● **Work request**
After finding the line containing "ATOM 55 O O" below, please output that line and each following one through the line containing "ATOM 83 N N", exactly as written.
[Data extracts Boundary: Start]
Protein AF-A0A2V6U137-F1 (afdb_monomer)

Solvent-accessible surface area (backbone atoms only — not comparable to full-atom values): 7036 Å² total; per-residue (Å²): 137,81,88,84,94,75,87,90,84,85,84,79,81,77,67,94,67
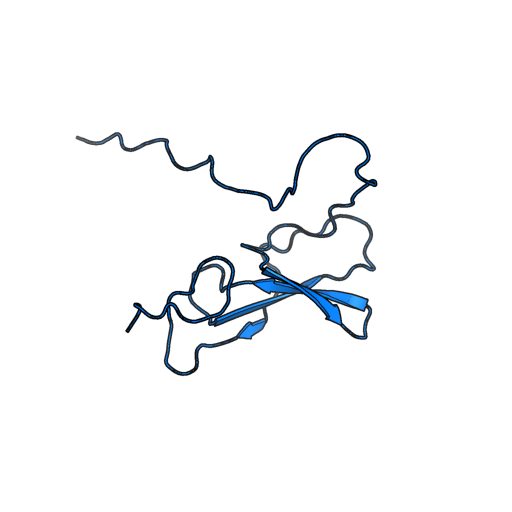,78,74,93,78,88,84,77,72,92,76,80,63,59,64,43,59,69,60,67,76,71,48,80,46,70,47,99,87,61,27,41,34,37,34,20,53,25,87,84,58,71,28,49,19,28,39,38,76,40,72,68,88,54,87,64,59,40,82,39,69,83,53,81,66,51,72,38,72,46,96,84,54,76,62,59,54,39,89,96,51,73,49,69,33,88,87,65,121

Secondary structure (DSSP, 8-state):
----------S----------S-PPP----EE--SS--EEEE-TTSPEEEEE--TTS-SSEEEEEE-SSSSSPEE-TT---EEE--BTB---B-TTSSSBPTT--

pLDDT: mean 73.42, std 18.9, range [32.53, 94.38]

Sequence (105 aa):
MRAELGALSLAAVAAFVGGAAAGRPPADVVATGIARPLQLALDPEGRLVVLGPGAAGDAAGEIVRVPLDRGGGLDLSGAPRVRIPFARGPRPFSLGSLAVEPRSG

Radius of gyration: 17.19 Å; Cα contacts (8 Å, |Δi|>4): 142; chains: 1; bounding box: 58×29×42 Å

Mean predicted aligned error: 12.32 Å

Structure (mmCIF, N/CA/C/O backbone):
data_AF-A0A2V6U137-F1
#
_entry.id   AF-A0A2V6U137-F1
#
loop_
_atom_site.group_PDB
_atom_site.id
_atom_site.type_symbol
_atom_site.label_atom_id
_atom_site.label_alt_id
_atom_site.label_comp_id
_atom_site.label_asym_id
_atom_site.label_entity_id
_atom_site.label_seq_id
_atom_site.pdbx_PDB_ins_code
_atom_site.Cartn_x
_atom_site.Cartn_y
_atom_site.Cartn_z
_atom_site.occupancy
_atom_site.B_iso_or_equiv
_atom_site.auth_seq_id
_atom_site.auth_comp_id
_atom_site.auth_asym_id
_atom_site.auth_atom_id
_atom_site.pdbx_PDB_model_num
ATOM 1 N N . MET A 1 1 ? -40.693 -0.733 -10.929 1.00 37.34 1 MET A N 1
ATOM 2 C CA . MET A 1 1 ? -40.107 -0.117 -12.141 1.00 37.34 1 MET A CA 1
ATOM 3 C C . MET A 1 
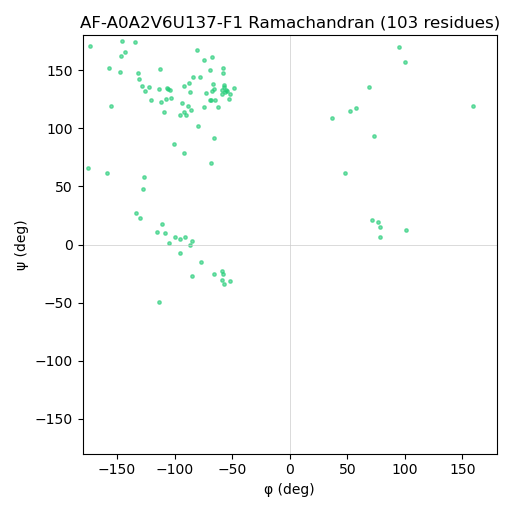1 ? -38.858 0.629 -11.664 1.00 37.34 1 MET A C 1
ATOM 5 O O . MET A 1 1 ? -39.018 1.657 -11.035 1.00 37.34 1 MET A O 1
ATOM 9 N N . ARG A 1 2 ? -37.725 -0.042 -11.405 1.00 40.25 2 ARG A N 1
ATOM 10 C CA . ARG A 1 2 ? -36.623 -0.459 -12.305 1.00 40.25 2 ARG A CA 1
ATOM 11 C C . ARG A 1 2 ? -36.039 0.682 -13.155 1.00 40.25 2 ARG A C 1
ATOM 13 O O . ARG A 1 2 ? -36.725 1.119 -14.065 1.00 40.25 2 ARG A O 1
ATOM 20 N N . ALA A 1 3 ? -34.756 0.966 -12.867 1.00 42.12 3 ALA A N 1
ATOM 21 C CA . ALA A 1 3 ? -33.736 1.688 -13.648 1.00 42.12 3 ALA A CA 1
ATOM 22 C C . ALA A 1 3 ? -34.010 3.207 -13.808 1.00 42.12 3 ALA A C 1
ATOM 24 O O . ALA A 1 3 ? -35.149 3.596 -13.989 1.00 42.12 3 ALA A O 1
ATOM 25 N N . GLU A 1 4 ? -33.080 4.154 -13.657 1.00 38.41 4 GLU A N 1
ATOM 26 C CA . GLU A 1 4 ? -31.678 4.189 -14.078 1.00 38.41 4 GLU A CA 1
ATOM 27 C C . GLU A 1 4 ? -30.875 5.161 -13.185 1.00 38.41 4 GLU A C 1
ATOM 29 O O . GLU A 1 4 ? -31.150 6.354 -13.136 1.00 38.41 4 GLU A O 1
ATOM 34 N N . LEU A 1 5 ? -29.865 4.657 -12.475 1.00 41.91 5 LEU A N 1
ATOM 35 C CA . LEU A 1 5 ? -28.780 5.453 -11.880 1.00 41.91 5 LEU A CA 1
ATOM 36 C C . LEU A 1 5 ? -27.475 4.829 -12.380 1.00 41.91 5 LEU A C 1
ATOM 38 O O . LEU A 1 5 ? -26.688 4.257 -11.630 1.00 41.91 5 LEU A O 1
ATOM 42 N N . GLY A 1 6 ? -27.343 4.796 -13.703 1.00 42.28 6 GLY A N 1
ATOM 43 C CA . GLY A 1 6 ? -26.193 4.259 -14.409 1.00 42.28 6 GLY A CA 1
ATOM 44 C C . GLY A 1 6 ? -25.359 5.402 -14.961 1.00 42.28 6 GLY A C 1
ATOM 45 O O . GLY A 1 6 ? -25.897 6.300 -15.593 1.00 42.28 6 GLY A O 1
ATOM 46 N N . ALA A 1 7 ? -24.051 5.304 -14.748 1.00 41.88 7 ALA A N 1
ATOM 47 C CA . ALA A 1 7 ? -23.009 6.161 -15.300 1.00 41.88 7 ALA A CA 1
ATOM 48 C C . ALA A 1 7 ? -22.938 7.569 -14.702 1.00 41.88 7 ALA A C 1
ATOM 50 O O . ALA A 1 7 ? -23.581 8.482 -15.189 1.00 41.88 7 ALA A O 1
ATOM 51 N N . LEU A 1 8 ? -22.087 7.741 -13.683 1.00 40.31 8 LEU A N 1
ATOM 52 C CA . LEU A 1 8 ? -21.220 8.920 -13.510 1.00 40.31 8 LEU A CA 1
ATOM 53 C C . LEU A 1 8 ? -20.304 8.716 -12.286 1.00 40.31 8 LEU A C 1
ATOM 55 O O . LEU A 1 8 ? -20.407 9.418 -11.289 1.00 40.31 8 LEU A O 1
ATOM 59 N N . SER A 1 9 ? -19.384 7.747 -12.335 1.00 41.56 9 SER A N 1
ATOM 60 C CA . SER A 1 9 ? -18.204 7.787 -11.450 1.00 41.56 9 SER A CA 1
ATOM 61 C C . SER A 1 9 ? -17.045 6.934 -11.983 1.00 41.56 9 SER A C 1
ATOM 63 O O . SER A 1 9 ? -16.624 5.968 -11.354 1.00 41.56 9 SER A O 1
ATOM 65 N N . LEU A 1 10 ? -16.515 7.262 -13.163 1.00 37.28 10 LEU A N 1
ATOM 66 C CA . LEU A 1 10 ? -15.283 6.621 -13.654 1.00 37.28 10 LEU A CA 1
ATOM 67 C C . LEU A 1 10 ? -14.222 7.622 -14.136 1.00 37.28 10 LEU A C 1
ATOM 69 O O . LEU A 1 10 ? -13.354 7.271 -14.923 1.00 37.28 10 LEU A O 1
ATOM 73 N N . ALA A 1 11 ? -14.275 8.873 -13.668 1.00 32.53 11 ALA A N 1
ATOM 74 C CA . ALA A 1 11 ? -13.384 9.939 -14.142 1.00 32.53 11 ALA A CA 1
ATOM 75 C C . ALA A 1 11 ? -12.418 10.501 -13.082 1.00 32.53 11 ALA A C 1
ATOM 77 O O . ALA A 1 11 ? -11.757 11.500 -13.334 1.00 32.53 11 ALA A O 1
ATOM 78 N N . ALA A 1 12 ? -12.287 9.875 -11.909 1.00 35.47 12 ALA A N 1
ATOM 79 C CA . ALA A 1 12 ? -11.383 10.362 -10.862 1.00 35.47 12 ALA A CA 1
ATOM 80 C C . ALA A 1 12 ? -10.423 9.277 -10.355 1.00 35.47 12 ALA A C 1
ATOM 82 O O . ALA A 1 12 ? -10.239 9.102 -9.156 1.00 35.47 12 ALA A O 1
ATOM 83 N N . VAL A 1 13 ? -9.775 8.551 -11.269 1.00 37.28 13 VAL A N 1
ATOM 84 C CA . VAL A 1 13 ? -8.486 7.921 -10.952 1.00 37.28 13 VAL A CA 1
ATOM 85 C C . VAL A 1 13 ? -7.417 8.923 -11.363 1.00 37.28 13 VAL A C 1
ATOM 87 O O . VAL A 1 13 ? -6.841 8.849 -12.444 1.00 37.28 13 VAL A O 1
ATOM 90 N N . ALA A 1 14 ? -7.212 9.929 -10.511 1.00 37.19 14 ALA A N 1
ATOM 91 C CA . ALA A 1 14 ? -6.048 10.791 -10.607 1.00 37.19 14 ALA A CA 1
ATOM 92 C C . ALA A 1 14 ? -4.824 9.922 -10.305 1.00 37.19 14 ALA A C 1
ATOM 94 O O . ALA A 1 14 ? -4.434 9.725 -9.155 1.00 37.19 14 ALA A O 1
ATOM 95 N N . ALA A 1 15 ? -4.241 9.356 -11.359 1.00 41.56 15 ALA A N 1
ATOM 96 C CA . ALA A 1 15 ? -2.841 8.999 -11.343 1.00 41.56 15 ALA A CA 1
ATOM 97 C C . ALA A 1 15 ? -2.076 10.228 -10.828 1.00 41.56 15 ALA A C 1
ATOM 99 O O . ALA A 1 15 ? -2.357 11.351 -11.253 1.00 41.56 15 ALA A O 1
ATOM 100 N N . PHE A 1 16 ? -1.137 10.034 -9.903 1.00 43.16 16 PHE A N 1
ATOM 101 C CA . PHE A 1 16 ? -0.186 11.070 -9.507 1.00 43.16 16 PHE A CA 1
ATOM 102 C C . PHE A 1 16 ? 0.760 11.327 -10.693 1.00 43.16 16 PHE A C 1
ATOM 104 O O . PHE A 1 16 ? 1.917 10.921 -10.721 1.00 43.16 16 PHE A O 1
ATOM 111 N N . VAL A 1 17 ? 0.219 11.932 -11.747 1.00 44.59 17 VAL A N 1
ATOM 112 C CA . VAL A 1 17 ? 0.945 12.452 -12.893 1.00 44.59 17 VAL A CA 1
ATOM 113 C C . VAL A 1 17 ? 1.039 13.940 -12.629 1.00 44.59 17 VAL A C 1
ATOM 115 O O . VAL A 1 17 ? 0.182 14.725 -13.027 1.00 44.59 17 VAL A O 1
ATOM 118 N N . GLY A 1 18 ? 2.082 14.320 -11.892 1.00 39.81 18 GLY A N 1
ATOM 119 C CA . GLY A 1 18 ? 2.564 15.688 -11.952 1.00 39.81 18 GLY A CA 1
ATOM 120 C C . GLY A 1 18 ? 2.814 16.052 -13.417 1.00 39.81 18 GLY A C 1
ATOM 121 O O . GLY A 1 18 ? 3.492 15.303 -14.118 1.00 39.81 18 GLY A O 1
ATOM 122 N N . GLY A 1 19 ? 2.188 17.149 -13.849 1.00 39.12 19 GLY A N 1
ATOM 123 C CA . GLY A 1 19 ? 2.487 17.971 -15.026 1.00 39.12 19 GLY A CA 1
ATOM 124 C C . GLY A 1 19 ? 2.976 17.264 -16.294 1.00 39.12 19 GLY A C 1
ATOM 125 O O . GLY A 1 19 ? 4.131 16.865 -16.404 1.00 39.12 19 GLY A O 1
ATOM 126 N N . ALA A 1 20 ? 2.132 17.220 -17.322 1.00 51.62 20 ALA A N 1
ATOM 127 C CA . ALA A 1 20 ? 2.606 17.009 -18.684 1.00 51.62 20 ALA A CA 1
ATOM 128 C C . ALA A 1 20 ? 3.420 18.227 -19.166 1.00 51.62 20 ALA A C 1
ATOM 130 O O . ALA A 1 20 ? 2.939 19.349 -19.032 1.00 51.62 20 ALA A O 1
ATOM 131 N N . ALA A 1 21 ? 4.604 17.999 -19.751 1.00 52.31 21 ALA A N 1
ATOM 132 C CA . ALA A 1 21 ? 5.003 18.464 -21.094 1.00 52.31 21 ALA A CA 1
ATOM 133 C C . ALA A 1 21 ? 6.542 18.482 -21.254 1.00 52.31 21 ALA A C 1
ATOM 135 O O . ALA A 1 21 ? 7.222 19.218 -20.557 1.00 52.31 21 ALA A O 1
ATOM 136 N N . ALA A 1 22 ? 7.050 17.692 -22.213 1.00 46.41 22 ALA A N 1
ATOM 137 C CA . ALA A 1 22 ? 8.425 17.655 -22.746 1.00 46.41 22 ALA A CA 1
ATOM 138 C C . ALA A 1 22 ? 9.587 17.392 -21.751 1.00 46.41 22 ALA A C 1
ATOM 140 O
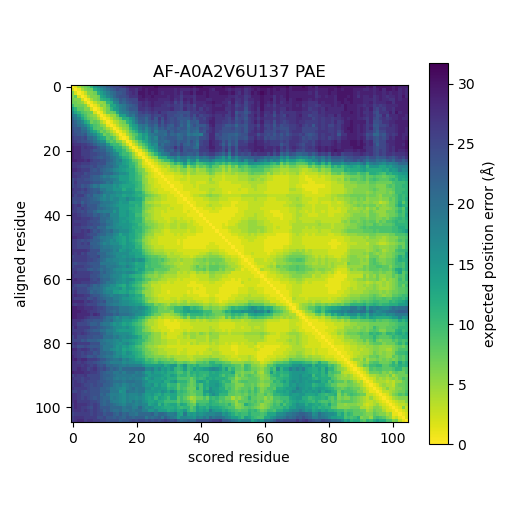 O . ALA A 1 22 ? 9.887 18.189 -20.873 1.00 46.41 22 ALA A O 1
ATOM 141 N N . GLY A 1 23 ? 10.309 16.277 -21.949 1.00 60.25 23 GLY A N 1
ATOM 142 C CA . GLY A 1 23 ? 11.551 15.968 -21.216 1.00 60.25 23 GLY A CA 1
ATOM 143 C C . GLY A 1 23 ? 11.423 14.974 -20.058 1.00 60.25 23 GLY A C 1
ATOM 144 O O . GLY A 1 23 ? 12.361 14.832 -19.277 1.00 60.25 23 GLY A O 1
ATOM 145 N N . ARG A 1 24 ? 10.294 14.263 -19.931 1.00 61.94 24 ARG A N 1
ATOM 146 C CA . ARG A 1 24 ? 10.167 13.203 -18.922 1.00 61.94 24 ARG A CA 1
ATOM 147 C C . ARG A 1 24 ? 11.155 12.074 -19.255 1.00 61.94 24 ARG A C 1
ATOM 149 O O . ARG A 1 24 ? 11.079 11.551 -20.369 1.00 61.94 24 ARG A O 1
ATOM 156 N N . PRO A 1 25 ? 12.053 11.688 -18.331 1.00 69.06 25 PRO A N 1
ATOM 157 C CA . PRO A 1 25 ? 12.879 10.509 -18.536 1.00 69.06 25 PRO A CA 1
ATOM 158 C C . PRO A 1 25 ? 11.975 9.288 -18.755 1.00 69.06 25 PRO A C 1
ATOM 160 O O . PRO A 1 25 ? 10.866 9.253 -18.204 1.00 69.06 25 PRO A O 1
ATOM 163 N N . PRO A 1 26 ? 12.408 8.306 -19.565 1.00 76.06 26 PRO A N 1
ATOM 164 C CA . PRO A 1 26 ? 11.669 7.060 -19.706 1.00 76.06 26 PRO A CA 1
ATOM 165 C C . PRO A 1 26 ? 11.403 6.491 -18.310 1.00 76.06 26 PRO A C 1
ATOM 167 O O . PRO A 1 26 ? 12.297 6.449 -17.465 1.00 76.06 26 PRO A O 1
ATOM 170 N N . ALA A 1 27 ? 10.144 6.153 -18.045 1.00 77.12 27 ALA A N 1
ATOM 171 C CA . ALA A 1 27 ? 9.705 5.644 -16.758 1.00 77.12 27 ALA A CA 1
ATOM 172 C C . ALA A 1 27 ? 9.107 4.258 -16.964 1.00 77.12 27 ALA A C 1
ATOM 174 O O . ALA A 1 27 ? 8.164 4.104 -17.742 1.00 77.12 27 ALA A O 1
[Data extracts Boundary: End]
● **Response to the task**
ATOM 55 O O . LEU A 1 8 ? -20.407 9.418 -11.289 1.00 40.31 8 LEU A O 1
ATOM 59 N N . SER A 1 9 ? -19.384 7.747 -12.335 1.00 41.56 9 SER A N 1
ATOM 60 C CA . SER A 1 9 ? -18.204 7.787 -11.450 1.00 41.56 9 SER A CA 1
ATOM 61 C C . SER A 1 9 ? -17.045 6.934 -11.983 1.00 41.56 9 SER A C 1
ATOM 63 O O . SER A 1 9 ? -16.624 5.968 -11.354 1.00 41.56 9 SER A O 1
ATOM 65 N N . LEU A 1 10 ? -16.515 7.262 -13.163 1.00 37.28 10 LEU A N 1
ATOM 66 C CA . LEU A 1 10 ? -15.283 6.621 -13.654 1.00 37.28 10 LEU A CA 1
ATOM 67 C C . LEU A 1 10 ? -14.222 7.622 -14.136 1.00 37.28 10 LEU A C 1
ATOM 69 O O . LEU A 1 10 ? -13.354 7.271 -14.923 1.00 37.28 10 LEU A O 1
ATOM 73 N N . ALA A 1 11 ? -14.275 8.873 -13.668 1.00 32.53 11 ALA A N 1
ATOM 74 C CA . ALA A 1 11 ? -13.384 9.939 -14.142 1.00 32.53 11 ALA A CA 1
ATOM 75 C C . ALA A 1 11 ? -12.418 10.501 -13.082 1.00 32.53 11 ALA A C 1
ATOM 77 O O . ALA A 1 11 ? -11.757 11.500 -13.334 1.00 32.53 11 ALA A O 1
ATOM 78 N N . ALA A 1 12 ? -12.287 9.875 -11.909 1.00 35.47 12 ALA A N 1
ATOM 79 C CA . ALA A 1 12 ? -11.383 10.362 -10.862 1.00 35.47 12 ALA A CA 1
ATOM 80 C C . ALA A 1 12 ? -10.423 9.277 -10.355 1.00 35.47 12 ALA A C 1
ATOM 82 O O . ALA A 1 12 ? -10.239 9.102 -9.156 1.00 35.47 12 ALA A O 1
ATOM 83 N N . VAL A 1 13 ? -9.775 8.551 -11.269 1.00 37.28 13 VAL A N 1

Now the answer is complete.